Kratos periodic CSRF problem after upgrading from v0.4.6 to v0.5.3

zhming0 · October 31, 2020, 6:15am

Hi there, I have been using Kratos for quite a while and it was all working properly.

But today after I upgraded it from 0.4.6 to 0.5.3, the CSRF problem just shows up. Kratos complaints about missing CSRF for all flows. And the issue seems to be periodic: for a short period of time it doesn’t work, and then it works after a while. So it’s very hard for me to reproduce this.

I am aware that there is this doc exist. I have double checked that non of those items applies to me.

I am just wondering if there is any breaking changes relating to CSRF handling between these two versions that is not mentioned in the CHANGELOG?

Thanks a lot.

More tech detail, when it’s breaking

I tried:

http '${KRATOS_ADMIN}/self-service/login/flows?id=${FLOW_ID}'

and then I grabbed the return CSRF token and passed in:

http --form POST ${KRATOS_PUBLIC}/self-service/login/methods/password?flow=${FLOW_ID} \
  csrf_token='THE ABOVE CSRF'  \
  identifier='random' \
  password='random' \
  Host:'127.0.0.1:3001' # this is to simulate browser header

It redirects me to the error flow with following log in Kratos:

time=2020-10-31T06:05:15Z level=info msg=Encountered self-service login error. audience=audit error=map[debug: message:The requested action was forbidden reason:A request failed due to a missing or invalid csrf_token value. status:Forbidden status_code:403] ......

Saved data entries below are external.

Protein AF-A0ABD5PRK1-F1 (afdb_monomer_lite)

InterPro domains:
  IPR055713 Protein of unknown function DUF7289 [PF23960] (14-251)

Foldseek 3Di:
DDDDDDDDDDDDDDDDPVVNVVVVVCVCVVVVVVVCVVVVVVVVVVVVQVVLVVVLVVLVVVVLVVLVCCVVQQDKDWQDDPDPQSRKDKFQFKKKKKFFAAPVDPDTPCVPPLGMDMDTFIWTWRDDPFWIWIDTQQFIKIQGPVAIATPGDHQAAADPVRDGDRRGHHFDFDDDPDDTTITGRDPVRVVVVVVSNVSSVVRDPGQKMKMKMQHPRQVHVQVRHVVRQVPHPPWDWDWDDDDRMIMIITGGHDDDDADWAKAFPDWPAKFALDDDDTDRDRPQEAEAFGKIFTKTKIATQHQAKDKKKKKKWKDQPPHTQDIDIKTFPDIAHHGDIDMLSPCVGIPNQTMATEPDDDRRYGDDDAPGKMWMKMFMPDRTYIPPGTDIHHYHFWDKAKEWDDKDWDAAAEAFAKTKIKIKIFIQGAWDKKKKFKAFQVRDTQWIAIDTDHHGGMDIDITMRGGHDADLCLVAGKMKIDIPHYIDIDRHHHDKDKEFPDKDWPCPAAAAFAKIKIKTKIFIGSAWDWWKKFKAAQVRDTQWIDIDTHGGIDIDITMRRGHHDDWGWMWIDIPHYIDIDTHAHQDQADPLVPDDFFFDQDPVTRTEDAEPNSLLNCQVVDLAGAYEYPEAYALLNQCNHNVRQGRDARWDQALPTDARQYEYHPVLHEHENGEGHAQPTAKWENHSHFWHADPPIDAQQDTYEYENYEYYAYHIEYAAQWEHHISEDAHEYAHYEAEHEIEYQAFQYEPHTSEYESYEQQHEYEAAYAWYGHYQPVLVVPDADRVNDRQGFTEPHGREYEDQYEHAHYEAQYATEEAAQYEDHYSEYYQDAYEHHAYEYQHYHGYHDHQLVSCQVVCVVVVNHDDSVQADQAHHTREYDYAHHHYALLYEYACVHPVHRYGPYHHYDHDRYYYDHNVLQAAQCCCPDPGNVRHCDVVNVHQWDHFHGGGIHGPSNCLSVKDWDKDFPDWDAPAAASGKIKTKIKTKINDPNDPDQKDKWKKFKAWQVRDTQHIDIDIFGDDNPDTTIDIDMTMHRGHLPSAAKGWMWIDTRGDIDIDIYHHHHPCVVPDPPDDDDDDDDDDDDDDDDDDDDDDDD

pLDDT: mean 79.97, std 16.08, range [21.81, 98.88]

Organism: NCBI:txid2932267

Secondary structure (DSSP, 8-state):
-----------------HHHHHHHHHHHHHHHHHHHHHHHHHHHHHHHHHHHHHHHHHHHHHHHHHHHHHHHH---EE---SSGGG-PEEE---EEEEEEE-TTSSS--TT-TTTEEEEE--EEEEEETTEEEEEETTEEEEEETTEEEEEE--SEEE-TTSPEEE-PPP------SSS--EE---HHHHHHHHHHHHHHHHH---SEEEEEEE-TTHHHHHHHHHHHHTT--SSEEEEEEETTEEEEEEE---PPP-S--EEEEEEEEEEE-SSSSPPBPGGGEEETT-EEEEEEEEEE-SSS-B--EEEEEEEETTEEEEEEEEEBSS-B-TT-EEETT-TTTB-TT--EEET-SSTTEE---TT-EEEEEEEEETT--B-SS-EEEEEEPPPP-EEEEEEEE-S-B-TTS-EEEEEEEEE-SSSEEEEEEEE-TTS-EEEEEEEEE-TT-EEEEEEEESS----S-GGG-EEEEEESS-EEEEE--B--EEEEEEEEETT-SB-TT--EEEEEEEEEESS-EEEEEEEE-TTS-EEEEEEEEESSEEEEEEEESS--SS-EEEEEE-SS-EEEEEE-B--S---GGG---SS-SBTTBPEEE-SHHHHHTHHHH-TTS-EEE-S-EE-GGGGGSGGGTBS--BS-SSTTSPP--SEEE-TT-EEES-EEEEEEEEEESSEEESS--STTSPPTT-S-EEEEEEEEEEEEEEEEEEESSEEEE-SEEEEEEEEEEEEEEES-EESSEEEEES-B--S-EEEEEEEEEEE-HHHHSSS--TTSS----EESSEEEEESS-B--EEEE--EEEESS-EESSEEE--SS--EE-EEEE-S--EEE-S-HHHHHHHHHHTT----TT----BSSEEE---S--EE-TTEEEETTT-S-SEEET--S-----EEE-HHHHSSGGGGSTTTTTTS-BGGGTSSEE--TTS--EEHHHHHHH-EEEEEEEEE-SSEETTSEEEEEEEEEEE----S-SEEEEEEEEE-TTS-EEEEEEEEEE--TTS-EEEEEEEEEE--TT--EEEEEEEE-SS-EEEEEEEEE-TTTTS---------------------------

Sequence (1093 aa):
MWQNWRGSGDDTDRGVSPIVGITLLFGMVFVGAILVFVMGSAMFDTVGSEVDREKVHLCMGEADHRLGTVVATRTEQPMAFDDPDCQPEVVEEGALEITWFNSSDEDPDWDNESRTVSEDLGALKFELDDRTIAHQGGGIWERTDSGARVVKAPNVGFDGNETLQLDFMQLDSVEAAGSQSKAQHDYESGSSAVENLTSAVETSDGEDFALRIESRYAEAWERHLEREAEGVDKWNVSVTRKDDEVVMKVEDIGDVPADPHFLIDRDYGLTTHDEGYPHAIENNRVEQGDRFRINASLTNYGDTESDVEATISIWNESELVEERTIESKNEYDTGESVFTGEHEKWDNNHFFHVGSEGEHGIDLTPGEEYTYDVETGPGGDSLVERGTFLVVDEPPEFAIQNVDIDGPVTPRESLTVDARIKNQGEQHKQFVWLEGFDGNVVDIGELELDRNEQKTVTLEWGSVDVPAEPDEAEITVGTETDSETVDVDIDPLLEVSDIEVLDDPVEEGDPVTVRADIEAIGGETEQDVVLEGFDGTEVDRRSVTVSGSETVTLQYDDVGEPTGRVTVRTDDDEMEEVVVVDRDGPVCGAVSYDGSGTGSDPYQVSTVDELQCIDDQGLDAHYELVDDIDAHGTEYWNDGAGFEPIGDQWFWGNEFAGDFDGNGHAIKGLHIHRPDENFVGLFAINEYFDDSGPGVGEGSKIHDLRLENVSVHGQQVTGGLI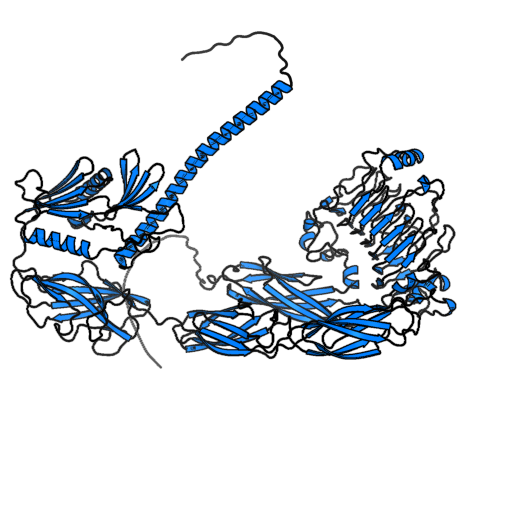GAAGGVIENVRVSGEVTAEYQEVGGIAGSAHNADLDNRLVSEATVKGGVPAAATHEVYHPWGADNMGIGGIVGSTGYNTEVSTAYSLADVEGPFAVGGIVGWTSDFASDNEQMYWAEGDIELTADPWEIEDYLNWMGRPVHSADNTGGAIFGRGDDANDGFDDSVYYNVDDHESAFGEHVIGEQIDVTGRHTHEMQGLNATDPGKLGNLHYEEDGGPWVAIPDTYPRFAWELEAEGVFEVEIDDIEEDVTAGETATIDVTVTSRYQDRDEESVTQTITLTNPDGQIVDTEQVTLESSLDEDDEKEISLVWQTDFGDDGVGNVTVRSDDREDSAQIEIDSIDDRTGESDSSVDDIVGGDSEIDIDVDAVEVS

Radius of gyration: 48.46 Å; chains: 1; bounding box: 107×113×134 Å

Structure (mmCIF, N/CA/C/O backbone):
data_AF-A0ABD5PRK1-F1
#
_entry.id   AF-A0ABD5PRK1-F1
#
loop_
_atom_site.group_PDB
_atom_site.id
_atom_site.type_symbol
_atom_site.label_atom_id
_atom_site.label_alt_id
_atom_site.label_comp_id
_atom_site.label_asym_id
_atom_site.label_entity_id
_atom_site.label_seq_id
_atom_site.pdbx_PDB_ins_code
_atom_site.Cartn_x
_atom_site.Cartn_y
_atom_site.Cartn_z
_atom_site.occupancy
_atom_site.B_iso_or_equiv
_atom_site.auth_seq_id
_atom_site.auth_comp_id
_atom_site.auth_asym_id
_atom_site.auth_atom_id
_atom_site.pdbx_PDB_model_num
ATOM 1 N N . MET A 1 1 ? -15.702 73.962 38.352 1.00 36.00 1 MET A N 1
ATOM 2 C CA . MET A 1 1 ? -15.189 75.319 38.663 1.00 36.00 1 MET A CA 1
ATOM 3 C C . MET A 1 1 ? -13.694 75.150 38.956 1.00 36.00 1 MET A C 1
ATOM 5 O O . MET A 1 1 ? -13.372 74.754 40.058 1.00 36.00 1 MET A O 1
ATOM 9 N N . TRP A 1 2 ? -12.807 75.068 37.962 1.00 32.00 2 TRP A N 1
ATOM 10 C CA . TRP A 1 2 ? -11.920 76.122 37.411 1.00 32.00 2 TRP A CA 1
ATOM 11 C C . TRP A 1 2 ? -11.212 75.478 36.188 1.00 32.00 2 TRP A C 1
ATOM 13 O O . TRP A 1 2 ? -10.627 74.418 36.347 1.00 32.00 2 TRP A O 1
ATOM 23 N N . GLN A 1 3 ? -11.520 75.829 34.935 1.00 40.16 3 GLN A N 1
ATOM 24 C CA . GLN A 1 3 ? -10.853 76.797 34.034 1.00 40.16 3 GLN A CA 1
ATOM 25 C C . GLN A 1 3 ? -9.332 76.651 33.783 1.00 40.16 3 GLN A C 1
ATOM 27 O O . GLN A 1 3 ? -8.527 77.024 34.623 1.00 40.16 3 GLN A O 1
ATOM 32 N N . ASN A 1 4 ? -9.027 76.271 32.528 1.00 43.12 4 ASN A N 1
ATOM 33 C CA . ASN A 1 4 ? -8.062 76.844 31.570 1.00 43.12 4 ASN A CA 1
ATOM 34 C C . ASN A 1 4 ? -6.611 77.126 31.993 1.00 43.12 4 ASN A C 1
ATOM 36 O O . ASN A 1 4 ? -6.372 78.022 32.793 1.00 43.12 4 ASN A O 1
ATOM 40 N N . TRP A 1 5 ? -5.667 76.622 31.184 1.00 39.00 5 TRP A N 1
ATOM 41 C CA . TRP A 1 5 ? -4.640 77.478 30.570 1.00 39.00 5 TRP A CA 1
ATOM 42 C C . TRP A 1 5 ? -4.132 76.925 29.224 1.00 39.00 5 TRP A C 1
ATOM 44 O O . TRP A 1 5 ? -3.831 75.745 29.087 1.00 39.00 5 TRP A O 1
ATOM 54 N N . ARG A 1 6 ? -4.073 77.817 28.227 1.00 44.06 6 ARG A N 1
ATOM 55 C CA . ARG A 1 6 ? -3.530 77.665 26.864 1.00 44.06 6 ARG A CA 1
ATOM 56 C C . ARG A 1 6 ? -2.334 78.622 26.732 1.00 44.06 6 ARG A C 1
ATOM 58 O O . ARG A 1 6 ? -2.422 79.735 27.246 1.00 44.06 6 ARG A O 1
ATOM 65 N N . GLY A 1 7 ? -1.324 78.253 25.940 1.00 33.56 7 GLY A N 1
ATOM 66 C CA . GLY A 1 7 ? -0.274 79.145 25.399 1.00 33.56 7 GLY A CA 1
ATOM 67 C C . GLY A 1 7 ? 1.081 78.425 25.347 1.00 33.56 7 GLY A C 1
ATOM 68 O O . GLY A 1 7 ? 1.615 78.126 26.403 1.00 33.56 7 GLY A O 1
ATOM 69 N N . SER A 1 8 ? 1.556 77.887 24.216 1.00 37.38 8 SER A N 1
ATOM 70 C CA . SER A 1 8 ? 2.039 78.457 22.932 1.00 37.38 8 SER A CA 1
ATOM 71 C C . SER A 1 8 ? 3.557 78.709 22.879 1.00 37.38 8 SER A C 1
ATOM 73 O O . SER A 1 8 ? 4.042 79.577 23.603 1.00 37.38 8 SER A O 1
ATOM 75 N N . GLY A 1 9 ? 4.209 78.060 21.900 1.00 35.16 9 GLY A N 1
ATOM 76 C CA . GLY A 1 9 ? 5.493 78.419 21.265 1.00 35.16 9 GLY A CA 1
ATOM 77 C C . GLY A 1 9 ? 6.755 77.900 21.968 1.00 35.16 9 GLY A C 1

hackerman · November 2, 2020, 6:42pm

Sorry for the late reply - does this problem happen in the browser, an API client (e.g. react native app) or what context exactly?

zhming0 · November 9, 2020, 11:03am

Sorry for the late reply as I really couldn’t find a way to consistently re-produce this.

To answer your question

does this problem happen in the browser, an API client

It happens in browser flow.

what context exactly

The last time when my customer reported this, I noticed following events:

The customer was redirected to login screen because of expired session
The customer tried to login again, but no matter what he does the error is always what I showed above.
The customer tried to clear cache, using different browser, the problem persist.
At the same time, one other customer attempts to login and succeeded.
Now after the other customer is logged in, the reporting customer says he is able to login.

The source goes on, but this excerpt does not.